— Не люблю слово «брак». Какое-то грубое. Я вообще не люблю коротких слов. Они колкие, резкие, зычные. Крик, бой, кол, страх… Сравни: любовь, цветы, нежность…
— Но есть и хлеб, сон, дочь…
— И что ты предлагаешь? — оборвала она разговор о словах.
— Предлагаю торжественно отметить.
— Как? — Её чёрные глаза блеснули; видно, солнце их задело, как и фарфоровую чашку.
— Надо подумать, — сказал он и тут же вроде бы начал думать о том, что уже давно придумал.
— Давай… — начала было она.
— Нет, — перебил Глеб. — Мы проведём этот день так, как провели его пять лет назад.
— Да ведь я же и хотела это предложить, — пропела она фразу, как одно слово.
— Ну? — усомнился Глеб такой синхронности.

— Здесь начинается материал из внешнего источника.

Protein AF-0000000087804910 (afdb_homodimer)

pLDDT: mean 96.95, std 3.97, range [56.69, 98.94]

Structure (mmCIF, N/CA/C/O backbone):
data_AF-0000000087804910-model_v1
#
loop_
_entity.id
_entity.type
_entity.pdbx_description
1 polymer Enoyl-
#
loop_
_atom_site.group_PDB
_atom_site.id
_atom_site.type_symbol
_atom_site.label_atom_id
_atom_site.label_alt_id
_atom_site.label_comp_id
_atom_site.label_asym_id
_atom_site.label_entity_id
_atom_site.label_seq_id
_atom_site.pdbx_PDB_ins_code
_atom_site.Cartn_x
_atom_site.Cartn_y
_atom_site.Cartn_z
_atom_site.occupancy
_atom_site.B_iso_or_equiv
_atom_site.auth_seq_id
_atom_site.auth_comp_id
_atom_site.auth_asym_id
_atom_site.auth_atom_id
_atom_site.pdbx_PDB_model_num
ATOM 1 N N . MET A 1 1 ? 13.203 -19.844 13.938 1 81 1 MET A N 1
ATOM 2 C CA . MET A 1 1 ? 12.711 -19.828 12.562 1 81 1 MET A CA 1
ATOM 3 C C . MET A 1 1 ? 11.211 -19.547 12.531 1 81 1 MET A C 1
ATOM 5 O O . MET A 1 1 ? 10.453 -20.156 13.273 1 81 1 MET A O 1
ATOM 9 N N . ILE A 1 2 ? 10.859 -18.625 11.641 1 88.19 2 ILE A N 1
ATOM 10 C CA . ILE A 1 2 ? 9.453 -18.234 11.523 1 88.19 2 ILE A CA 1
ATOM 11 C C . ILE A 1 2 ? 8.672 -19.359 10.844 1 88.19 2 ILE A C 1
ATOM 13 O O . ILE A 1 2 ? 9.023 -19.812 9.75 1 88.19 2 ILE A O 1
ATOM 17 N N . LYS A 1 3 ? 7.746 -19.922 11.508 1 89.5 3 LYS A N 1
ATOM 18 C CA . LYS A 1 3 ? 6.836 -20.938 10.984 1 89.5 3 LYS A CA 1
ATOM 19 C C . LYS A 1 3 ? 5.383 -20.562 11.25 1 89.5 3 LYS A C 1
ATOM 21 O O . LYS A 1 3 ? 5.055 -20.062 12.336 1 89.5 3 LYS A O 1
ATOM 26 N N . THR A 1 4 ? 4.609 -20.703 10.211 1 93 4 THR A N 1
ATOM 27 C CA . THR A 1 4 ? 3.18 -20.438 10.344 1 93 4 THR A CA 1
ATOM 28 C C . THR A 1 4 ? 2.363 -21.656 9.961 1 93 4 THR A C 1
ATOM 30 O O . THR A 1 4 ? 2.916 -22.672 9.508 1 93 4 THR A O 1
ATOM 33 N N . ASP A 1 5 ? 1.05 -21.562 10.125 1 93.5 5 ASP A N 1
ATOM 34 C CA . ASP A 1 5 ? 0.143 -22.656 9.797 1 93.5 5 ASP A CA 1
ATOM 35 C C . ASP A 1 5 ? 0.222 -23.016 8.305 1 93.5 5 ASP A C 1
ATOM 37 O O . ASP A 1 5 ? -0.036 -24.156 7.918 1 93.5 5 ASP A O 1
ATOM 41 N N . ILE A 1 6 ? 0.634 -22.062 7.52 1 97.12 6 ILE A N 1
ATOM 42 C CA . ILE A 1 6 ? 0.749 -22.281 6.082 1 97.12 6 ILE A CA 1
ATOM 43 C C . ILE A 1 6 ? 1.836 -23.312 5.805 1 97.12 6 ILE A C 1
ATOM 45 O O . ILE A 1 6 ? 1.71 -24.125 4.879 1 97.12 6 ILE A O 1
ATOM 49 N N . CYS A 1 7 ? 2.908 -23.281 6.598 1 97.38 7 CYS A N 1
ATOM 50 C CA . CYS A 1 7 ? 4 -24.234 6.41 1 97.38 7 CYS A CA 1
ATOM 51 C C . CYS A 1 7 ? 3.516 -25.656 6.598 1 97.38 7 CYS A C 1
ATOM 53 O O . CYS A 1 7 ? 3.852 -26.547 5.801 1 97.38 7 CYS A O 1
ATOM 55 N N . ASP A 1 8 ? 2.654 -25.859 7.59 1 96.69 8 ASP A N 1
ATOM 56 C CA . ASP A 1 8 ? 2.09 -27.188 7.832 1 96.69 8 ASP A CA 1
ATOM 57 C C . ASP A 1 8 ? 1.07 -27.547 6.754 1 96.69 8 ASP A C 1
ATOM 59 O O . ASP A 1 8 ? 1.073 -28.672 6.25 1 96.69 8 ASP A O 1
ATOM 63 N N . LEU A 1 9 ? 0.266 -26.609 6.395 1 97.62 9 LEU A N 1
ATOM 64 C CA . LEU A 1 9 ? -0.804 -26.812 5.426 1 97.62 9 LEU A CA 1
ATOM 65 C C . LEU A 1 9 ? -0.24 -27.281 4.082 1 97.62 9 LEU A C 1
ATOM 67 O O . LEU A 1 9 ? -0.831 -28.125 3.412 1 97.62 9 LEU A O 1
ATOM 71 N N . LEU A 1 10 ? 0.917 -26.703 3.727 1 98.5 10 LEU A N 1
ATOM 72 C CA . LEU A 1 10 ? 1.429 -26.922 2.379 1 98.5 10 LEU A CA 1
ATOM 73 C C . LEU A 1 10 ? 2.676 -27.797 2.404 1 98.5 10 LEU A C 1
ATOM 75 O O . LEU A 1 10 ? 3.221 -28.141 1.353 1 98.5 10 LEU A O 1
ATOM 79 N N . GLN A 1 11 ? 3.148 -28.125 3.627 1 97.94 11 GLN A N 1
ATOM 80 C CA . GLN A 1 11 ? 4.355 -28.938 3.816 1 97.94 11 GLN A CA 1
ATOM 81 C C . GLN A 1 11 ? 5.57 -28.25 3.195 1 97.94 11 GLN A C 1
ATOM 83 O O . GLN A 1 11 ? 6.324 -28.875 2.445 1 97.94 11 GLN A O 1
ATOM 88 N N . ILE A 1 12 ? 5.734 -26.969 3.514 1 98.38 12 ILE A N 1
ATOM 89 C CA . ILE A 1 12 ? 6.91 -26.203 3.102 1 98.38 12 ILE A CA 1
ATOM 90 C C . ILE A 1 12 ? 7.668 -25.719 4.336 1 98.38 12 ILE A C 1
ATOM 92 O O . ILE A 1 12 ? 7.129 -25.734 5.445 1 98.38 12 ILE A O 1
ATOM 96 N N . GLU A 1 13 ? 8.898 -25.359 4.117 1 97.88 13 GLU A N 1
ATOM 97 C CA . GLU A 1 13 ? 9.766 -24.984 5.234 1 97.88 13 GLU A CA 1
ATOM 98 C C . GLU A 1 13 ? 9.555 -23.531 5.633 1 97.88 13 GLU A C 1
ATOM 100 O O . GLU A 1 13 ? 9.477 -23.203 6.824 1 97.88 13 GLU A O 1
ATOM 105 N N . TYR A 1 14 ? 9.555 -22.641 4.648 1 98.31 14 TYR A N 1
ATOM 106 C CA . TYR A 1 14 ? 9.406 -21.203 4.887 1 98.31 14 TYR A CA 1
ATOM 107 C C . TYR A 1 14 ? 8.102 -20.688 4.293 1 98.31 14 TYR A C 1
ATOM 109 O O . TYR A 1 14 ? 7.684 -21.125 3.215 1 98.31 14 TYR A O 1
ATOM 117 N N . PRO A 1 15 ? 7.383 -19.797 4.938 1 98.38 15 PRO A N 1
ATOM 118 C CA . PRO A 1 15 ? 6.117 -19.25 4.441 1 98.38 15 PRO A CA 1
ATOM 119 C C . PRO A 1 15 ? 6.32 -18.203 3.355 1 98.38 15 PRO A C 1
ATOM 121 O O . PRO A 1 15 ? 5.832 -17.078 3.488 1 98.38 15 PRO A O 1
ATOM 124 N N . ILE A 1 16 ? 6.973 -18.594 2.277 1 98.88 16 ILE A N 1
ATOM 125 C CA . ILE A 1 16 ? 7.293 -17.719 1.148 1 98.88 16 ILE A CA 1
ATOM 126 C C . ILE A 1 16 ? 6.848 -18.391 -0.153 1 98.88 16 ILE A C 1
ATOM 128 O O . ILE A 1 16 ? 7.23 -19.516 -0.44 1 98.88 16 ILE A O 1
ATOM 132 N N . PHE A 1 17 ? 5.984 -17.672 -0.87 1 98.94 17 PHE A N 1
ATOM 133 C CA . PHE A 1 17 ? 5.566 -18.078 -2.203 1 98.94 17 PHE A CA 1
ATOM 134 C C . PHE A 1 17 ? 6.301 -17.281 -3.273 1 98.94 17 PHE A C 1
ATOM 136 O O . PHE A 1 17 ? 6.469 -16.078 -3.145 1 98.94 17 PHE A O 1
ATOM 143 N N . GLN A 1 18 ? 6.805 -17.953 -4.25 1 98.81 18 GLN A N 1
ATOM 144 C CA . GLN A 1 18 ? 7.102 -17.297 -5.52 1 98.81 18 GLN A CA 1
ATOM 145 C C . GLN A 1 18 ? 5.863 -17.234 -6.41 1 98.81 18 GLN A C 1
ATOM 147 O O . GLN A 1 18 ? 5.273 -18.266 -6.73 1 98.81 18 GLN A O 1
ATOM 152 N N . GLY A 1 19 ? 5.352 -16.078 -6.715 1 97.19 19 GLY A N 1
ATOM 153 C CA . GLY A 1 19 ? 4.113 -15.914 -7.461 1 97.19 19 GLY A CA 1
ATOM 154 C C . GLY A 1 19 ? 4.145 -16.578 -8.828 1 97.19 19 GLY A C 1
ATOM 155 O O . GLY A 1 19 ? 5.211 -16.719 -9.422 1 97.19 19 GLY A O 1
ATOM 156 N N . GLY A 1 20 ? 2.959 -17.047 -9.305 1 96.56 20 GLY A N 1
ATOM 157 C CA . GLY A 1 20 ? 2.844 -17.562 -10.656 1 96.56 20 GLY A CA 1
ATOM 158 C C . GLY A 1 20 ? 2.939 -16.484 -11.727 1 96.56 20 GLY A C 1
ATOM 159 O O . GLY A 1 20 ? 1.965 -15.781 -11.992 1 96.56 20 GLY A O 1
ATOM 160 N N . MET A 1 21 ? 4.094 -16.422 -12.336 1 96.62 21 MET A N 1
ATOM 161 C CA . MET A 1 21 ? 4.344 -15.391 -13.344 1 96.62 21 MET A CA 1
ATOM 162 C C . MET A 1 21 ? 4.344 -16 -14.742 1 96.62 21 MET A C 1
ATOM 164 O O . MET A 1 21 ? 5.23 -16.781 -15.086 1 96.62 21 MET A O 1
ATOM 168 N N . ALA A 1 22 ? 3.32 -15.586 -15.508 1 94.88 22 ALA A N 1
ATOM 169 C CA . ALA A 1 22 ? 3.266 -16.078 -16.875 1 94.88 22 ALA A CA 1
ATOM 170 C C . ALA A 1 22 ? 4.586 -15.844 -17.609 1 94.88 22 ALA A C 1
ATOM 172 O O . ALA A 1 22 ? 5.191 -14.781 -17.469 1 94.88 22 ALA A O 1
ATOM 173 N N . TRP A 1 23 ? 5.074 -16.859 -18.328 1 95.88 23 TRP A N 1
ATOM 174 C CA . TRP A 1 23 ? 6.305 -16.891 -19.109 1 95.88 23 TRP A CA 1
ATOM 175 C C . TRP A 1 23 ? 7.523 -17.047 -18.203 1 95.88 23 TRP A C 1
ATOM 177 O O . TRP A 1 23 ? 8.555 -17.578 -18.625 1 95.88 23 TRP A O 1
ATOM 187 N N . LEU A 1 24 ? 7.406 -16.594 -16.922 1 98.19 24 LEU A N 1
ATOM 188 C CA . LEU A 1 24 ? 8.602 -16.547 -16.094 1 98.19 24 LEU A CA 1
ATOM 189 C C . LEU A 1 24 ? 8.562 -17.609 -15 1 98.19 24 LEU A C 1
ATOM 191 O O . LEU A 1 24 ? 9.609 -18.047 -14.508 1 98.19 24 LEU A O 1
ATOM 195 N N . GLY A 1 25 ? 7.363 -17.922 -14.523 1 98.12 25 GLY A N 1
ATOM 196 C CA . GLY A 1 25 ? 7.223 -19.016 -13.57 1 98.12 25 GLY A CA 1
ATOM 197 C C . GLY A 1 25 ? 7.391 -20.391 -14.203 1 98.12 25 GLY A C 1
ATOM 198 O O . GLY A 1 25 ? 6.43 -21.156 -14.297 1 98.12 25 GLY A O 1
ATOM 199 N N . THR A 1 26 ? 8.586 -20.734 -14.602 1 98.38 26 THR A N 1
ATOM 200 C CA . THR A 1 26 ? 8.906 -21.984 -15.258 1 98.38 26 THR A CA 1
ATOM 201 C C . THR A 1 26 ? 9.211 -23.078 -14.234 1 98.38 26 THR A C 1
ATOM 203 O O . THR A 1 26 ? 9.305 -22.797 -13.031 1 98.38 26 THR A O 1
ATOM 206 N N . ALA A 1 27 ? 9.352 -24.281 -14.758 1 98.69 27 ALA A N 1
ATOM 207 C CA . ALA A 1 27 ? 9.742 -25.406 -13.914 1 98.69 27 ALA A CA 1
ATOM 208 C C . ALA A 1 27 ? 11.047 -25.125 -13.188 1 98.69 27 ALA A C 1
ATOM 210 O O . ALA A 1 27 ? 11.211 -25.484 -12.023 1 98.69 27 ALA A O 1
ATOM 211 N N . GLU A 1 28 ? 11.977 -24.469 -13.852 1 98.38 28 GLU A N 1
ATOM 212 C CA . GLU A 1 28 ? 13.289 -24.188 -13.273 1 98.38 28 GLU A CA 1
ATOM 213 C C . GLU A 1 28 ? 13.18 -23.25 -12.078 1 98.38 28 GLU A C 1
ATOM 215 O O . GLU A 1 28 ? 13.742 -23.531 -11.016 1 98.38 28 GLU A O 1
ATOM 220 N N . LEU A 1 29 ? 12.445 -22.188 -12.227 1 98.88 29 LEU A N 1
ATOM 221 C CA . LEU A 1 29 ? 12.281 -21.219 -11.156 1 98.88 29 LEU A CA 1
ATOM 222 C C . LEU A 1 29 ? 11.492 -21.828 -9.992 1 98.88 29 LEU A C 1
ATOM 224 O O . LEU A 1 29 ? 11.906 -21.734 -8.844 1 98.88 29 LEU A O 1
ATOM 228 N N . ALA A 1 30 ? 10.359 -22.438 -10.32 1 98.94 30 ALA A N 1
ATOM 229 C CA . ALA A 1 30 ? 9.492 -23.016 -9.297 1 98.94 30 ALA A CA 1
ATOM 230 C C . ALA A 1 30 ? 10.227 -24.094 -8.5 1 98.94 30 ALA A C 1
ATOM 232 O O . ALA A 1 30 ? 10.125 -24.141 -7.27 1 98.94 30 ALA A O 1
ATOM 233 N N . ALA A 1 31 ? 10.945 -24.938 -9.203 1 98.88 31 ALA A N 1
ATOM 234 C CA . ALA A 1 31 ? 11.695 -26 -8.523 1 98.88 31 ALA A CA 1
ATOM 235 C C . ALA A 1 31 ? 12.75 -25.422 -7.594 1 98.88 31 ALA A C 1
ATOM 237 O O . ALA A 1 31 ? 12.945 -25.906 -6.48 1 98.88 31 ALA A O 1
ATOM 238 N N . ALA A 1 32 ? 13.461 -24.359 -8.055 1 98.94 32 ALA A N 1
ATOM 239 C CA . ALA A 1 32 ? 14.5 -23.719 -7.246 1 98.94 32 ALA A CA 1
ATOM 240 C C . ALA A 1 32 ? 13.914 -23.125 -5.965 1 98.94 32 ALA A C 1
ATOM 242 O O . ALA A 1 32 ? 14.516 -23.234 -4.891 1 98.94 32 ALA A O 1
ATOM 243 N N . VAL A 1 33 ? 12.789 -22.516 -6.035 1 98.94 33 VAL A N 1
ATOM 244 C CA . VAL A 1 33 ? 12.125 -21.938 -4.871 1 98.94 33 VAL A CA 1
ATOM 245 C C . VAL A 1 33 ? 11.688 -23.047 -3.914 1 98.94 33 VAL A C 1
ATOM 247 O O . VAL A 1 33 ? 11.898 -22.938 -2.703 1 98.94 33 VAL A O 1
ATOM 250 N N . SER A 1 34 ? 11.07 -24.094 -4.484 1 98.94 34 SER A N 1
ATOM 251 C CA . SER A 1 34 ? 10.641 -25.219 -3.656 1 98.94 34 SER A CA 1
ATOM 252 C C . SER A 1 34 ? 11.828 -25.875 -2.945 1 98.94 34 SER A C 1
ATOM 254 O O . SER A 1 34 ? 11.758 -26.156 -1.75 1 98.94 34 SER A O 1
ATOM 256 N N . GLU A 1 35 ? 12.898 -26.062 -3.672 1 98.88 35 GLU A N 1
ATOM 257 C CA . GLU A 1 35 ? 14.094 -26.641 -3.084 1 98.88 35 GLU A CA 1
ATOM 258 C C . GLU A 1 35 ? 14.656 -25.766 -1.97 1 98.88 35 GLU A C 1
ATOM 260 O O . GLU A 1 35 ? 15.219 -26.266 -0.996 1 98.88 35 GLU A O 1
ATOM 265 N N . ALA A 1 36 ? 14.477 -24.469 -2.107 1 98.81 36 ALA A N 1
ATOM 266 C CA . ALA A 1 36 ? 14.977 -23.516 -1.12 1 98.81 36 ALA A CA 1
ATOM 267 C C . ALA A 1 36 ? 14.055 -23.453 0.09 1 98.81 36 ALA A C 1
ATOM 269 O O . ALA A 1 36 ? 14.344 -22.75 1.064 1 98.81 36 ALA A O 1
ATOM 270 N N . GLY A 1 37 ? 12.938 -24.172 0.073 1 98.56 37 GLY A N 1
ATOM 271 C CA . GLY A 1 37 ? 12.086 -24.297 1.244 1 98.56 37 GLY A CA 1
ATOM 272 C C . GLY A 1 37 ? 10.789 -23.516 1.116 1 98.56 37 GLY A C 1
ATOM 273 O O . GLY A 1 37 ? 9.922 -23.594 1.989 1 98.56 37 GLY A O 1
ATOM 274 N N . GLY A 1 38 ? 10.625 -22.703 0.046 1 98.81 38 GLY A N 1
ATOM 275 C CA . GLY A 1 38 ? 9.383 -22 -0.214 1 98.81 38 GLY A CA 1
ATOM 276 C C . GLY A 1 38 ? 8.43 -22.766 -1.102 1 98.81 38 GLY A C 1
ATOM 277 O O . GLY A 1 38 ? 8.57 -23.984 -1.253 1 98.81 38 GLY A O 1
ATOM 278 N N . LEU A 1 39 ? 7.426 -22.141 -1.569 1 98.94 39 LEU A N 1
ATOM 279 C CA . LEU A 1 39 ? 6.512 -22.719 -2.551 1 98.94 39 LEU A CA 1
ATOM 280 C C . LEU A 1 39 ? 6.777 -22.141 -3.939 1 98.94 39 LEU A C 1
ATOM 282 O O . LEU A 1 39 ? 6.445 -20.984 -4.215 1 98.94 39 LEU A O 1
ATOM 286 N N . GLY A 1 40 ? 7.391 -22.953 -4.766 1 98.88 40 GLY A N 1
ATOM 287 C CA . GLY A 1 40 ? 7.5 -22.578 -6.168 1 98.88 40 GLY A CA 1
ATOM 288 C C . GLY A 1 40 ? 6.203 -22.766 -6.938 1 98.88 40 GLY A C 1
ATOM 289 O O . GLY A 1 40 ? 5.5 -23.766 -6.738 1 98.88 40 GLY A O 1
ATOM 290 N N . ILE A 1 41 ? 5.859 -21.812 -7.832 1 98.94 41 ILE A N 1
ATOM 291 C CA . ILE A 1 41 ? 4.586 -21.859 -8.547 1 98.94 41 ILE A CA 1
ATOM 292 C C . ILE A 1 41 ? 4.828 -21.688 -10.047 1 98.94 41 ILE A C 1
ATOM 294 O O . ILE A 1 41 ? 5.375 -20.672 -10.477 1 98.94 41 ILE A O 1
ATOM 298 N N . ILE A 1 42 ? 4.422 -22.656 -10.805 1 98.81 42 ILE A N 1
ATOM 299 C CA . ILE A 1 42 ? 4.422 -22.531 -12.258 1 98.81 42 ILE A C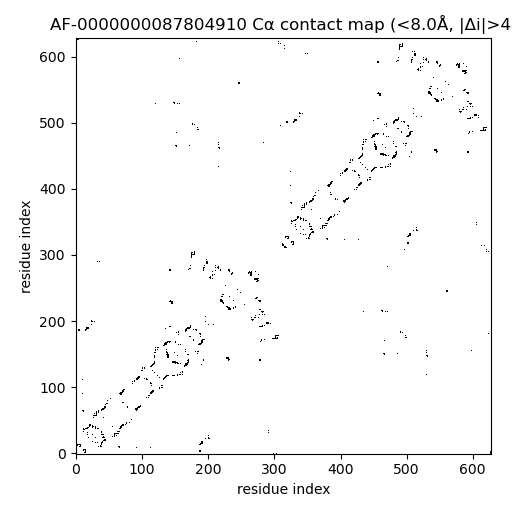A 1
ATOM 300 C C . ILE A 1 42 ? 3.33 -21.562 -12.688 1 98.81 42 ILE A C 1
ATOM 302 O O . ILE A 1 42 ? 2.184 -21.672 -12.25 1 98.81 42 ILE A O 1
ATOM 306 N N . GLY A 1 43 ? 3.725 -20.562 -13.461 1 98 43 GLY A N 1
ATOM 307 C CA . GLY A 1 43 ? 2.734 -19.688 -14.078 1 98 43 GLY A CA 1
ATOM 308 C C . GLY A 1 43 ? 2.152 -20.266 -15.359 1 98 43 GLY A C 1
ATOM 309 O O . GLY A 1 43 ? 2.723 -20.094 -16.438 1 98 43 GLY A O 1
ATOM 310 N N . ALA A 1 44 ? 1.001 -20.859 -15.266 1 95.75 44 ALA A N 1
ATOM 311 C CA . ALA A 1 44 ? 0.435 -21.562 -16.422 1 95.75 44 ALA A CA 1
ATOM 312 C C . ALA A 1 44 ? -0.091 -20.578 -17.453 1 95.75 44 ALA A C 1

— Как хорошо, — помолчав, тихо сказала Вера. — Мы ведь ни разу не отмечали этот день…
Глеб поднялся: разговор сворачивал на сентиментальный путь, которого он почему-то боялся, не зная, что в таких случаях мужчина должен делать и говорить.
— Пойду за газетой.
— Давай я схожу, — предложила она.
Глеб усмехнулся, оценив её порыв: беспокоилась за его настроение и хотела принять удар на себя — вытащить это дурацкое письмо, если оно в ящике. Или порвать в клочья, хотя он запретил это делать, проверяя почту три раза на день.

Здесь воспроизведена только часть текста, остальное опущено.